Cheers for pointing this out, I'll news it later today... :)
 
Presumably this is single precision? We don't expect GT200 to be packing a TFLOP of DP math do we?

And if the assumption is corrrect about it being a 4 core Nehalem then thats about 100 GFLOPS per CPU. Isn't that what existing 4 core Penryns peak at under SP aswell?
 
Presumably this is single precision? We don't expect GT200 to be packing a TFLOP of DP math do we?
Yeah, this is definitely all SP as far as I can tell.

And if the assumption is corrrect about it being a 4 core Nehalem then thats about 100 GFLOPS per CPU. Isn't that what existing 4 core Penryns peak at under SP aswell?
That is correct; see David Kanter's analysis of Nehalem at RWT. The execution units are basically identical. With 2 threads/core and a lot more memory bandwidth, real-world performance should be substantially improved though.
 
Yeah, this is definitely all SP as far as I can tell.

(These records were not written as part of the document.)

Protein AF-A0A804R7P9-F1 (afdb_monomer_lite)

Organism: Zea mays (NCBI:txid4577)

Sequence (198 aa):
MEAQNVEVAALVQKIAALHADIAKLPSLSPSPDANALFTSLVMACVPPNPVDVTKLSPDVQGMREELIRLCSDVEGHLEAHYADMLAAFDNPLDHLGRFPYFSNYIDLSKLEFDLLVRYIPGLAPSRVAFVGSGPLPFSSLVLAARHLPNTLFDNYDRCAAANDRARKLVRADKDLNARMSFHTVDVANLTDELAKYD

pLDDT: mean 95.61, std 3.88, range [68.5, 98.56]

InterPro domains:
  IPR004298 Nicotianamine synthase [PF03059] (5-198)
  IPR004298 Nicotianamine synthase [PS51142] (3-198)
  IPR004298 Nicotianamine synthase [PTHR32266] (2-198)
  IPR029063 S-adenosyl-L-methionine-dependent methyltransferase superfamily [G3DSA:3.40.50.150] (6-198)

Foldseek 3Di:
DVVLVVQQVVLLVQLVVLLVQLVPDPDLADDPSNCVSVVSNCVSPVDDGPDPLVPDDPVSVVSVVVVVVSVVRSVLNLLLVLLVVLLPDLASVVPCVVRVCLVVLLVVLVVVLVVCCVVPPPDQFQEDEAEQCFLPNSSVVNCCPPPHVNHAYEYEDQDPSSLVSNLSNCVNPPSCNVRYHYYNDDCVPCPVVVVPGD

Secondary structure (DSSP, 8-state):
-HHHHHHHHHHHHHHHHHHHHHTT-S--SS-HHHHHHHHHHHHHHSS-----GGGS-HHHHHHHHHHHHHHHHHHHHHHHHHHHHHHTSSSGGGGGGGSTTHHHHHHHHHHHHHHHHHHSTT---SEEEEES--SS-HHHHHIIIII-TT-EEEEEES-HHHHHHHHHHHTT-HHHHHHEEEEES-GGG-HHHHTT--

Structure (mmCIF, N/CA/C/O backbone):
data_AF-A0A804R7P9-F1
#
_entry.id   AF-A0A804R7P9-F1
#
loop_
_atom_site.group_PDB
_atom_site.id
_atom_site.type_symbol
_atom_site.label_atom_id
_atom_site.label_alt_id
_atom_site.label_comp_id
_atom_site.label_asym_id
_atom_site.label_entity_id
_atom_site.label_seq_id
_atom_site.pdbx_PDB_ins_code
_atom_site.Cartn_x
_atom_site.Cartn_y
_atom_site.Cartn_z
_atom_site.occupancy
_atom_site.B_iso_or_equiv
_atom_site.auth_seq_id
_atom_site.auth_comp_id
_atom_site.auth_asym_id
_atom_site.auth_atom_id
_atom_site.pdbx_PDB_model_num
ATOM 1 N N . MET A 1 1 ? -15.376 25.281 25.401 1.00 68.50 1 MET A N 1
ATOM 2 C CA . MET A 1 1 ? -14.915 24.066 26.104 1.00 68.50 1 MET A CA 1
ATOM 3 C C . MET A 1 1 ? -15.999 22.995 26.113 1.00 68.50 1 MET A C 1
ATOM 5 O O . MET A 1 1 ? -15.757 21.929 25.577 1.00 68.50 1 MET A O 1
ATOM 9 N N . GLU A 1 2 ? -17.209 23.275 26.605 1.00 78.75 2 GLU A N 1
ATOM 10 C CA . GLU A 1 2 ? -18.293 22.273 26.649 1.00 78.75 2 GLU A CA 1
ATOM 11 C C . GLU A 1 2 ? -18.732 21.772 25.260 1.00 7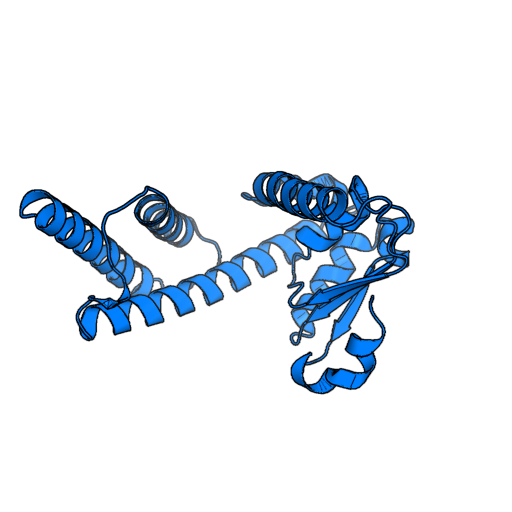8.75 2 GLU A C 1
ATOM 13 O O . GLU A 1 2 ? -18.752 20.569 25.031 1.00 78.75 2 GLU A O 1
ATOM 18 N N . ALA A 1 3 ? -18.953 22.671 24.291 1.00 79.94 3 ALA A N 1
ATOM 19 C CA . ALA A 1 3 ? -19.297 22.283 22.916 1.00 79.94 3 ALA A CA 1
ATOM 20 C C . ALA A 1 3 ? -18.219 21.411 22.238 1.00 79.94 3 ALA A C 1
ATOM 22 O O . ALA A 1 3 ? -18.548 20.435 21.575 1.00 79.94 3 ALA A O 1
ATOM 23 N N . GLN A 1 4 ? -16.934 21.719 22.462 1.00 81.69 4 GLN A N 1
ATOM 24 C CA . GLN A 1 4 ? -15.820 20.904 21.959 1.00 81.69 4 GLN A CA 1
ATOM 25 C C . GLN A 1 4 ? -15.803 19.520 22.611 1.00 81.69 4 GLN A C 1
ATOM 27 O O . GLN A 1 4 ? -15.610 18.529 21.921 1.00 81.69 4 GLN A O 1
ATOM 32 N N . ASN A 1 5 ? -16.053 19.428 23.920 1.00 85.88 5 ASN A N 1
ATOM 33 C CA . ASN A 1 5 ? -16.116 18.137 24.607 1.00 85.88 5 ASN A CA 1
ATOM 34 C C . ASN A 1 5 ? -17.267 17.266 24.079 1.00 85.88 5 ASN A C 1
ATOM 36 O O . ASN A 1 5 ? -17.095 16.058 23.936 1.00 85.88 5 ASN A O 1
ATOM 40 N N . VAL A 1 6 ? -18.417 17.871 23.756 1.00 90.25 6 VAL A N 1
ATOM 41 C CA . VAL A 1 6 ? -19.553 17.166 23.136 1.00 90.25 6 VAL A CA 1
ATOM 42 C C . VAL A 1 6 ? -19.192 16.662 21.736 1.00 90.25 6 VAL A C 1
ATOM 44 O O . VAL A 1 6 ? -19.476 15.511 21.417 1.00 90.25 6 VAL A O 1
ATOM 47 N N . GLU A 1 7 ? -18.527 17.483 20.920 1.00 92.00 7 GLU A N 1
ATOM 48 C CA . GLU A 1 7 ? -18.065 17.093 19.582 1.00 92.00 7 GLU A CA 1
ATOM 49 C C . GLU A 1 7 ? -17.047 15.942 19.634 1.00 92.00 7 GLU A C 1
ATOM 51 O O . GLU A 1 7 ? -17.205 14.947 18.925 1.00 92.00 7 GLU A O 1
ATOM 56 N N . VAL A 1 8 ? -16.051 16.031 20.527 1.00 93.19 8 VAL A N 1
ATOM 57 C CA . VAL A 1 8 ? -15.072 14.957 20.766 1.00 93.19 8 VAL A CA 1
ATOM 58 C C . VAL A 1 8 ? -15.778 13.669 21.179 1.00 93.19 8 VAL A C 1
ATOM 60 O O . VAL A 1 8 ? -15.513 12.617 20.600 1.00 93.19 8 VAL A O 1
ATOM 63 N N . ALA A 1 9 ? -16.694 13.736 22.150 1.00 93.81 9 ALA A N 1
ATOM 64 C CA . ALA A 1 9 ? -17.413 12.560 22.632 1.00 93.81 9 ALA A CA 1
ATOM 65 C C . ALA A 1 9 ? -18.255 11.910 21.522 1.00 93.81 9 ALA A C 1
ATOM 67 O O . ALA A 1 9 ? -18.226 10.688 21.369 1.00 93.81 9 ALA A O 1
ATOM 68 N N . ALA A 1 10 ? -18.947 12.715 20.711 1.00 95.12 10 ALA A N 1
ATOM 69 C CA . ALA A 1 10 ? -19.738 12.225 19.586 1.00 95.12 10 ALA A CA 1
ATOM 70 C C . ALA A 1 10 ? -18.864 11.540 18.522 1.00 95.12 10 ALA A C 1
ATOM 72 O O . ALA A 1 10 ? -19.225 10.474 18.016 1.00 95.12 10 ALA A O 1
ATOM 73 N N . LEU A 1 11 ? -17.698 12.113 18.207 1.00 96.31 11 LEU A N 1
ATOM 74 C CA . LEU A 1 11 ? -16.766 11.517 17.252 1.00 96.31 11 LEU A CA 1
ATOM 75 C C . LEU A 1 11 ? -16.176 10.203 17.781 1.00 96.31 11 LEU A C 1
ATOM 77 O O . LEU A 1 11 ? -16.175 9.205 17.060 1.00 96.31 11 LEU A O 1
ATOM 81 N N . VAL A 1 12 ? -15.740 10.171 19.044 1.00 96.19 12 VAL A N 1
ATOM 82 C CA . VAL A 1 12 ? -15.232 8.947 19.684 1.00 96.19 12 VAL A CA 1
ATOM 83 C C . VAL A 1 12 ? -16.304 7.858 19.694 1.00 96.19 12 VAL A C 1
ATOM 85 O O . VAL A 1 12 ? -16.014 6.722 19.330 1.00 96.19 12 VAL A O 1
ATOM 88 N N . GLN A 1 13 ? -17.553 8.195 20.026 1.00 96.75 13 GLN A N 1
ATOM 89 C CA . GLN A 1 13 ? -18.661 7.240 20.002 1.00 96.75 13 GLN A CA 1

That is correct; see David Kanter's analysis of Nehalem at RWT. The execution units are basically identical. With 2 threads/core and a lot more memory bandwidth, real-world performance should be substantially improved though.

There's been a slight re-organization and optimization of the front-end, as well as the addition of SSE 4.2 to add into the mix as well.
 
There's been a slight re-organization and optimization of the front-end, as well as the addition of SSE 4.2 to add into the mix as well.
Yeah, unless your definition of a floating point operation is non-standard though, neither of those is going to affect the final GFlop rating. So fair enough, but I did take that into consideration when I focused on execution units only! :)
 
Yeah, unless your definition of a floating point operation is non-standard though, neither of those is going to affect the final GFlop rating. So fair enough, but I did take that into consideration when I focused on execution units only! :)

I disagree. Instruction throughput will increase because of the improved decode capabilities such as new instructions eligible for micro op fusion. More instructions decoded = more issued which should lead to an overall resource utilization increase which of course increases efficiency and instruction throughput (or parallelism, if you prefer).
 
The GFLOP rating being used is the maximum theoretical output of the FP hardware at the assumed clocks Nehalem will run at.

No amount of efficiency change is going to affect the peak value.
 
I disagree. Instruction throughput will increase because of the improved decode capabilities such as new instructions eligible for micro op fusion. More instructions decoded = more issued which should lead to an overall resource utilization increase which of course increases efficiency and instruction throughput (or parallelism, if you prefer).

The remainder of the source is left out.